You can plug into this lifecycle directly by calling the initialize_layerwise_reload, loading weights, then calling finalize_layerwise_processing:

from vllm import LLM
from vllm.model_executor.model_loader.reload import initialize_layerwise_reload, finalize_layerwise_processing

llm = LLM("Qwen/Qwen3-0.6B")

# this model path requires `VLLM_ENABLE_V1_MULTIPROCESSING=0` and is not stable
model = llm.llm_engine.engine_core.engine_core.model_executor.driver_worker.worker.get_model()

# layerwise reload
initialize_layerwise_reload(model)
model.load_weights(...)
finalize_layerwise_processing(model, llm.model_config)

Troubleshooting Excessive Memory Usage

Layerwise reloading allows users to incrementally load and process weights as they are loaded into the model. This system relies on buffering layer weights on device until all weights of a layer have been loaded. However, without offloading, this approach necessarily causes excessive buffering if weights are loaded out of order.

For this reason, users must take care as to the order of weights when they are reloading into the model. Weight should be loaded "in order", meaning that each layer's weights are fully loaded before beginning to load the next layer's weights. "Out of order" loading can cause layer weights to stay buffered while other layer weights are loading, leading to excessive memory usage. In the example below, q_proj, k_proj, v_proj, and up_proj are all buffered at the same time, using more memory than if up_proj was loaded after q_proj, k_proj and v_proj.

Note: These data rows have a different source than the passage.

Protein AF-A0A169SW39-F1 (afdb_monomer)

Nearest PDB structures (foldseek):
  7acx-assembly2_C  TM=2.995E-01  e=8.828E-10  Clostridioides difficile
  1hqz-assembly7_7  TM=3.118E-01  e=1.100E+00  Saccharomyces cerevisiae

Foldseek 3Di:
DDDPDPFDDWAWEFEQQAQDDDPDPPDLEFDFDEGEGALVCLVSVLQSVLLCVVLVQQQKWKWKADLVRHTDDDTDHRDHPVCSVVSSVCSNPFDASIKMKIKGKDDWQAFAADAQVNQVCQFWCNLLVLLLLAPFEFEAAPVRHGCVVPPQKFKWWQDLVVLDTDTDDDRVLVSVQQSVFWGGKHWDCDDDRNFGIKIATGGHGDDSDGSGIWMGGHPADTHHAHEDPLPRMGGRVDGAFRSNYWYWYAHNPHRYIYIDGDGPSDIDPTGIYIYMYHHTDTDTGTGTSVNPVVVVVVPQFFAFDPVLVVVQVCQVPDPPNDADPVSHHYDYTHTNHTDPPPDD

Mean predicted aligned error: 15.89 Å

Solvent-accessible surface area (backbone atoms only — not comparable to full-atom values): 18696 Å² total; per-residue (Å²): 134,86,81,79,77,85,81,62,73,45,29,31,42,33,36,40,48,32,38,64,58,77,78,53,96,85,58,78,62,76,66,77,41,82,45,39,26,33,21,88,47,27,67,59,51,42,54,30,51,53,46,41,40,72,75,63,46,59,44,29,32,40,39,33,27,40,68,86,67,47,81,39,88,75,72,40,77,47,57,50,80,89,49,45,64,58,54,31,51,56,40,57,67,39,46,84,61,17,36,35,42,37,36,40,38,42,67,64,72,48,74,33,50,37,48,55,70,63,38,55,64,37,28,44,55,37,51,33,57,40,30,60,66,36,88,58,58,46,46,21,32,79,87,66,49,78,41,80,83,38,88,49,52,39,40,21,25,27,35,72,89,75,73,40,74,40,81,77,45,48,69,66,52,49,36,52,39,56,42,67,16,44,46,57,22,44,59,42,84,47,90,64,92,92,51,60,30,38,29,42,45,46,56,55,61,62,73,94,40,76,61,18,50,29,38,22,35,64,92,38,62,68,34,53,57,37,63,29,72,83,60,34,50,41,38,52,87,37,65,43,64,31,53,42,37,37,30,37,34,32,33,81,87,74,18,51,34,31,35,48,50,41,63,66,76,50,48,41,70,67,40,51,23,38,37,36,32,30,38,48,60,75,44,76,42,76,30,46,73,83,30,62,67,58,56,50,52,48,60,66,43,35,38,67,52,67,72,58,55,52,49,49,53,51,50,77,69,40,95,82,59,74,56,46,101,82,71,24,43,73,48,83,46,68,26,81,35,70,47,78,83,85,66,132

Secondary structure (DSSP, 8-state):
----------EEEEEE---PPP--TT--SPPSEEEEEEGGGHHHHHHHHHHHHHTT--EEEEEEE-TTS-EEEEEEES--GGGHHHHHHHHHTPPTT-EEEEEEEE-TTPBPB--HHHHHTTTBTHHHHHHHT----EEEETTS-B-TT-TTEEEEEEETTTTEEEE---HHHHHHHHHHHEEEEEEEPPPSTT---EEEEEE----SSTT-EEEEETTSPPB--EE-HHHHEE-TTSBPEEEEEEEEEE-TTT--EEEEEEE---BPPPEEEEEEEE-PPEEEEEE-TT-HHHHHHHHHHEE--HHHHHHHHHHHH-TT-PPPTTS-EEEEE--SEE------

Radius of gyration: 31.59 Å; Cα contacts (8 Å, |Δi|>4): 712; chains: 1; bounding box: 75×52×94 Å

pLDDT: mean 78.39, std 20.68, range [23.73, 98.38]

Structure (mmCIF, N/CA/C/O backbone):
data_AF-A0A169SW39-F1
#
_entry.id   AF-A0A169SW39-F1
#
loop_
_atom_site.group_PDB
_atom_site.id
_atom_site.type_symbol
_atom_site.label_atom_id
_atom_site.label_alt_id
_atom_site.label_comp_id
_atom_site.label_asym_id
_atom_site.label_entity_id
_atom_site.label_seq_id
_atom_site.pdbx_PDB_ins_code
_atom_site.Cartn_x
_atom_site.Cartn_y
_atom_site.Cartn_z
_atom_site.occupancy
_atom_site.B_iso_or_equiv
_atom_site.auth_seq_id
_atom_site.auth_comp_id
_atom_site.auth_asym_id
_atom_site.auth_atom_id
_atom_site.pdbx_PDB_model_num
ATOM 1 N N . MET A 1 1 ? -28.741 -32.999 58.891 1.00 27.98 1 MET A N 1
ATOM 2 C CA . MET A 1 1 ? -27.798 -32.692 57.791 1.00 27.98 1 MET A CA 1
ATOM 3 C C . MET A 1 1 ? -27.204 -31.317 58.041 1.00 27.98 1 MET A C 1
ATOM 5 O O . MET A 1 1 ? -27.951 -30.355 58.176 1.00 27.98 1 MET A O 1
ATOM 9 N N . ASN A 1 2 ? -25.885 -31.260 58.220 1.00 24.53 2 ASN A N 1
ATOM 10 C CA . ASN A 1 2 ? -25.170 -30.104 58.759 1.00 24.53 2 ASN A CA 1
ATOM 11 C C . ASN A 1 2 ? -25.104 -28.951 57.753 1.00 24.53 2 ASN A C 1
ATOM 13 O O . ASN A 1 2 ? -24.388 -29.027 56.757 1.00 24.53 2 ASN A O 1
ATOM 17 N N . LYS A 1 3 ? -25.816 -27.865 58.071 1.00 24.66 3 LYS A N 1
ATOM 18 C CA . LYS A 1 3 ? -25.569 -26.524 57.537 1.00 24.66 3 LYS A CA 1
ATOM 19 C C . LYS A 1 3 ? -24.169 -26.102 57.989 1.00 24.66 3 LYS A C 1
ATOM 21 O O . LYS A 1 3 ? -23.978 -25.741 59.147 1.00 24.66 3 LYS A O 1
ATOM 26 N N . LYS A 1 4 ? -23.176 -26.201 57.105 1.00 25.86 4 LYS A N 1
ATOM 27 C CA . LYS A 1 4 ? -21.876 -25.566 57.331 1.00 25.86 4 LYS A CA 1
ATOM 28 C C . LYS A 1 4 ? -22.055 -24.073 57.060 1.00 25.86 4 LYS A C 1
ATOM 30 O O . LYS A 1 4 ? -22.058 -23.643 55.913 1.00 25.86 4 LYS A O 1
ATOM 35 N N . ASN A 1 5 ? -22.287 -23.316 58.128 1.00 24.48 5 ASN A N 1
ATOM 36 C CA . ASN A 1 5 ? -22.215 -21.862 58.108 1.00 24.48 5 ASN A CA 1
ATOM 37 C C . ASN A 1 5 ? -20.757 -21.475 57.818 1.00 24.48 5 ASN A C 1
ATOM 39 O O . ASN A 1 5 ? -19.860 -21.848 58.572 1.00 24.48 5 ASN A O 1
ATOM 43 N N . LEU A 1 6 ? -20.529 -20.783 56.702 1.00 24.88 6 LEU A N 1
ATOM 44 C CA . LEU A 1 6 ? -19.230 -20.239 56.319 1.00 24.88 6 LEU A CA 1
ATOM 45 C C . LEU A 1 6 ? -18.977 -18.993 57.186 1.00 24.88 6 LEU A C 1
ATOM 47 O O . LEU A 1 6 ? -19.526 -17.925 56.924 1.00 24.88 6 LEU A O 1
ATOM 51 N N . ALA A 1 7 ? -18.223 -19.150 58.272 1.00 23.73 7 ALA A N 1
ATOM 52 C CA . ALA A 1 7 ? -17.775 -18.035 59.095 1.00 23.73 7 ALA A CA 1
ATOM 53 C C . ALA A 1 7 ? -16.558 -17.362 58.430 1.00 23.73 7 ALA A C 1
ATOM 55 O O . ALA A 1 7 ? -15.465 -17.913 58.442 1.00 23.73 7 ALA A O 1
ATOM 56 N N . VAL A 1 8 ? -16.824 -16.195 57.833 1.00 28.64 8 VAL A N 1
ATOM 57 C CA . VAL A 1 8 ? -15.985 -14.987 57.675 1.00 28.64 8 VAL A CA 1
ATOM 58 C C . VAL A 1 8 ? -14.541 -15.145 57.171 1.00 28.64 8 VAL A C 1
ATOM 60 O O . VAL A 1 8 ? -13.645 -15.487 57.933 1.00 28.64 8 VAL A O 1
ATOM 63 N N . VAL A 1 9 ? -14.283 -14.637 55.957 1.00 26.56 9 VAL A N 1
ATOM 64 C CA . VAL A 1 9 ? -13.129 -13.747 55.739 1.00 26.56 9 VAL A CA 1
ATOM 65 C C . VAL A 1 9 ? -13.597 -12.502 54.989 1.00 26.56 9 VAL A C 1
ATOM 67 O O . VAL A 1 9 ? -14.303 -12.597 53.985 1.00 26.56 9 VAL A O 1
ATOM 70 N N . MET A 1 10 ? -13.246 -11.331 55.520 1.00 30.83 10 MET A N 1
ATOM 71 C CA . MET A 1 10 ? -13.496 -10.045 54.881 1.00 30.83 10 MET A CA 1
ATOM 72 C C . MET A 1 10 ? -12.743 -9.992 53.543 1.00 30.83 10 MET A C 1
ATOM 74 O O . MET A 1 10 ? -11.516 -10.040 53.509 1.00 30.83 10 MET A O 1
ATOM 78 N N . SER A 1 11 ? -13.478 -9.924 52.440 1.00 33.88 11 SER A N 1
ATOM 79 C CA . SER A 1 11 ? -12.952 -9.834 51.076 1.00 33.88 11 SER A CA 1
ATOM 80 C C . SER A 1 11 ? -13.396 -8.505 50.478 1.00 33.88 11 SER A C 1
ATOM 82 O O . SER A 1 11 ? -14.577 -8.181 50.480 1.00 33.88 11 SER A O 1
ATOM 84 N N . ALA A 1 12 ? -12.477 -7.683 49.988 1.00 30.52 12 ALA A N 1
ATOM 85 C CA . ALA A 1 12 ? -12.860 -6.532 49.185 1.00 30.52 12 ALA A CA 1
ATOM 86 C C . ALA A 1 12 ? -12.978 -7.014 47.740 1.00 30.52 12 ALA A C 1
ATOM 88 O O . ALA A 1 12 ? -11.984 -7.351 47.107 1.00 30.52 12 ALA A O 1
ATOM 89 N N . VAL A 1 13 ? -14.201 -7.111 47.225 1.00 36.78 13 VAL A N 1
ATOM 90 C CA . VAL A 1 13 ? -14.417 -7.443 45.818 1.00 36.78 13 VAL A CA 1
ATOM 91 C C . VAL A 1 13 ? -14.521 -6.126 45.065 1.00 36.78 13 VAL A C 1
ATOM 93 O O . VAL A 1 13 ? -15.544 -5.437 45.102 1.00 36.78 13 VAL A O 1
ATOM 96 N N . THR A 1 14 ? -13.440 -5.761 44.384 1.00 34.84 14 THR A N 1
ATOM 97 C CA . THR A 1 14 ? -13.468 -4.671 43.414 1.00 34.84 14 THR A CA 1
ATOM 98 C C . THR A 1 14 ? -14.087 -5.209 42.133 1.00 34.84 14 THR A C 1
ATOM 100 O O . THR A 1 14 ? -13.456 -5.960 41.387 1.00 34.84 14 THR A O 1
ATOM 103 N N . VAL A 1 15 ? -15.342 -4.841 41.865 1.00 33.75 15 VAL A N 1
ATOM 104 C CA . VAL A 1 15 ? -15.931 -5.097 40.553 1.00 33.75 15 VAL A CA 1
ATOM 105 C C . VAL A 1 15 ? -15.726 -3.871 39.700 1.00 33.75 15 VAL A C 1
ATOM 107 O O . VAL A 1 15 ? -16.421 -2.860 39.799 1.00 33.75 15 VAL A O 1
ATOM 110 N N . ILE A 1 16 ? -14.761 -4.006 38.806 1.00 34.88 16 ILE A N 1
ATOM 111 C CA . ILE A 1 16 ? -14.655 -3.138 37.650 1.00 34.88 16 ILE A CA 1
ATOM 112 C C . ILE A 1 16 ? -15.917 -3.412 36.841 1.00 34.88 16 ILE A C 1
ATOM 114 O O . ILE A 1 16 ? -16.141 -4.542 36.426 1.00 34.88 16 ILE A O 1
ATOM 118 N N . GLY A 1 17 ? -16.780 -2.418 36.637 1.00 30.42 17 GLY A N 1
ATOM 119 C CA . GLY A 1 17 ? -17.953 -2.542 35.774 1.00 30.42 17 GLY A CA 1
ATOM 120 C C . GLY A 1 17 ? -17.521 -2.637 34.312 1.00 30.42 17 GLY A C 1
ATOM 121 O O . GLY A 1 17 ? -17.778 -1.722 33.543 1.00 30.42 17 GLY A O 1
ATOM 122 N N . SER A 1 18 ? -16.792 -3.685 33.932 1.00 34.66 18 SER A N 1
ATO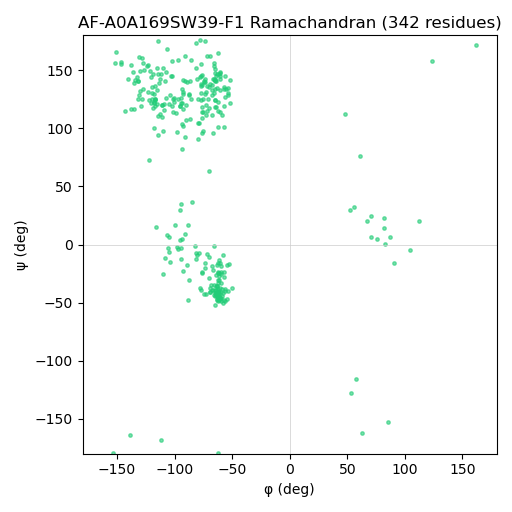M 123 C CA . SER A 1 18 ? -16.093 -3.738 32.657 1.00 34.66 18 SER A CA 1
ATOM 124 C C . SER A 1 18 ? -17.089 -3.805 31.502 1.00 34.66 18 SER A C 1
ATOM 126 O O . SER A 1 18 ? -17.791 -4.788 31.285 1.00 34.66 18 SER A O 1
ATOM 128 N N . ALA A 1 19 ? -17.136 -2.727 30.735 1.00 38.31 19 ALA A N 1
ATOM 129 C CA . ALA A 1 19 ? -17.284 -2.843 29.303 1.00 38.31 19 ALA A CA 1
ATOM 130 C C . ALA A 1 19 ? -15.894 -3.174 28.743 1.00 38.31 19 ALA A C 1
ATOM 132 O O . ALA A 1 19 ? -15.096 -2.267 28.511 1.00 38.31 19 ALA A O 1
ATOM 133 N N . ALA A 1 20 ? -15.569 -4.462 28.625 1.00 36.72 20 ALA A N 1
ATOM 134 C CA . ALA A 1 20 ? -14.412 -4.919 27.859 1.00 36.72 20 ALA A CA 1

Correct Loading Incorrect Loading
Layerwise Layerwise

Users will see a warning like the one below if weights are loaded out-of-order.

WARNING [layerwise.py:198] Allocating 28.5 MB of device memory to buffers to load ["QKVParallelLinear", "MergedColumnParallelLinear"] layers. This extra memory usage can be avoided by ordering weights by their parent layer when reloading.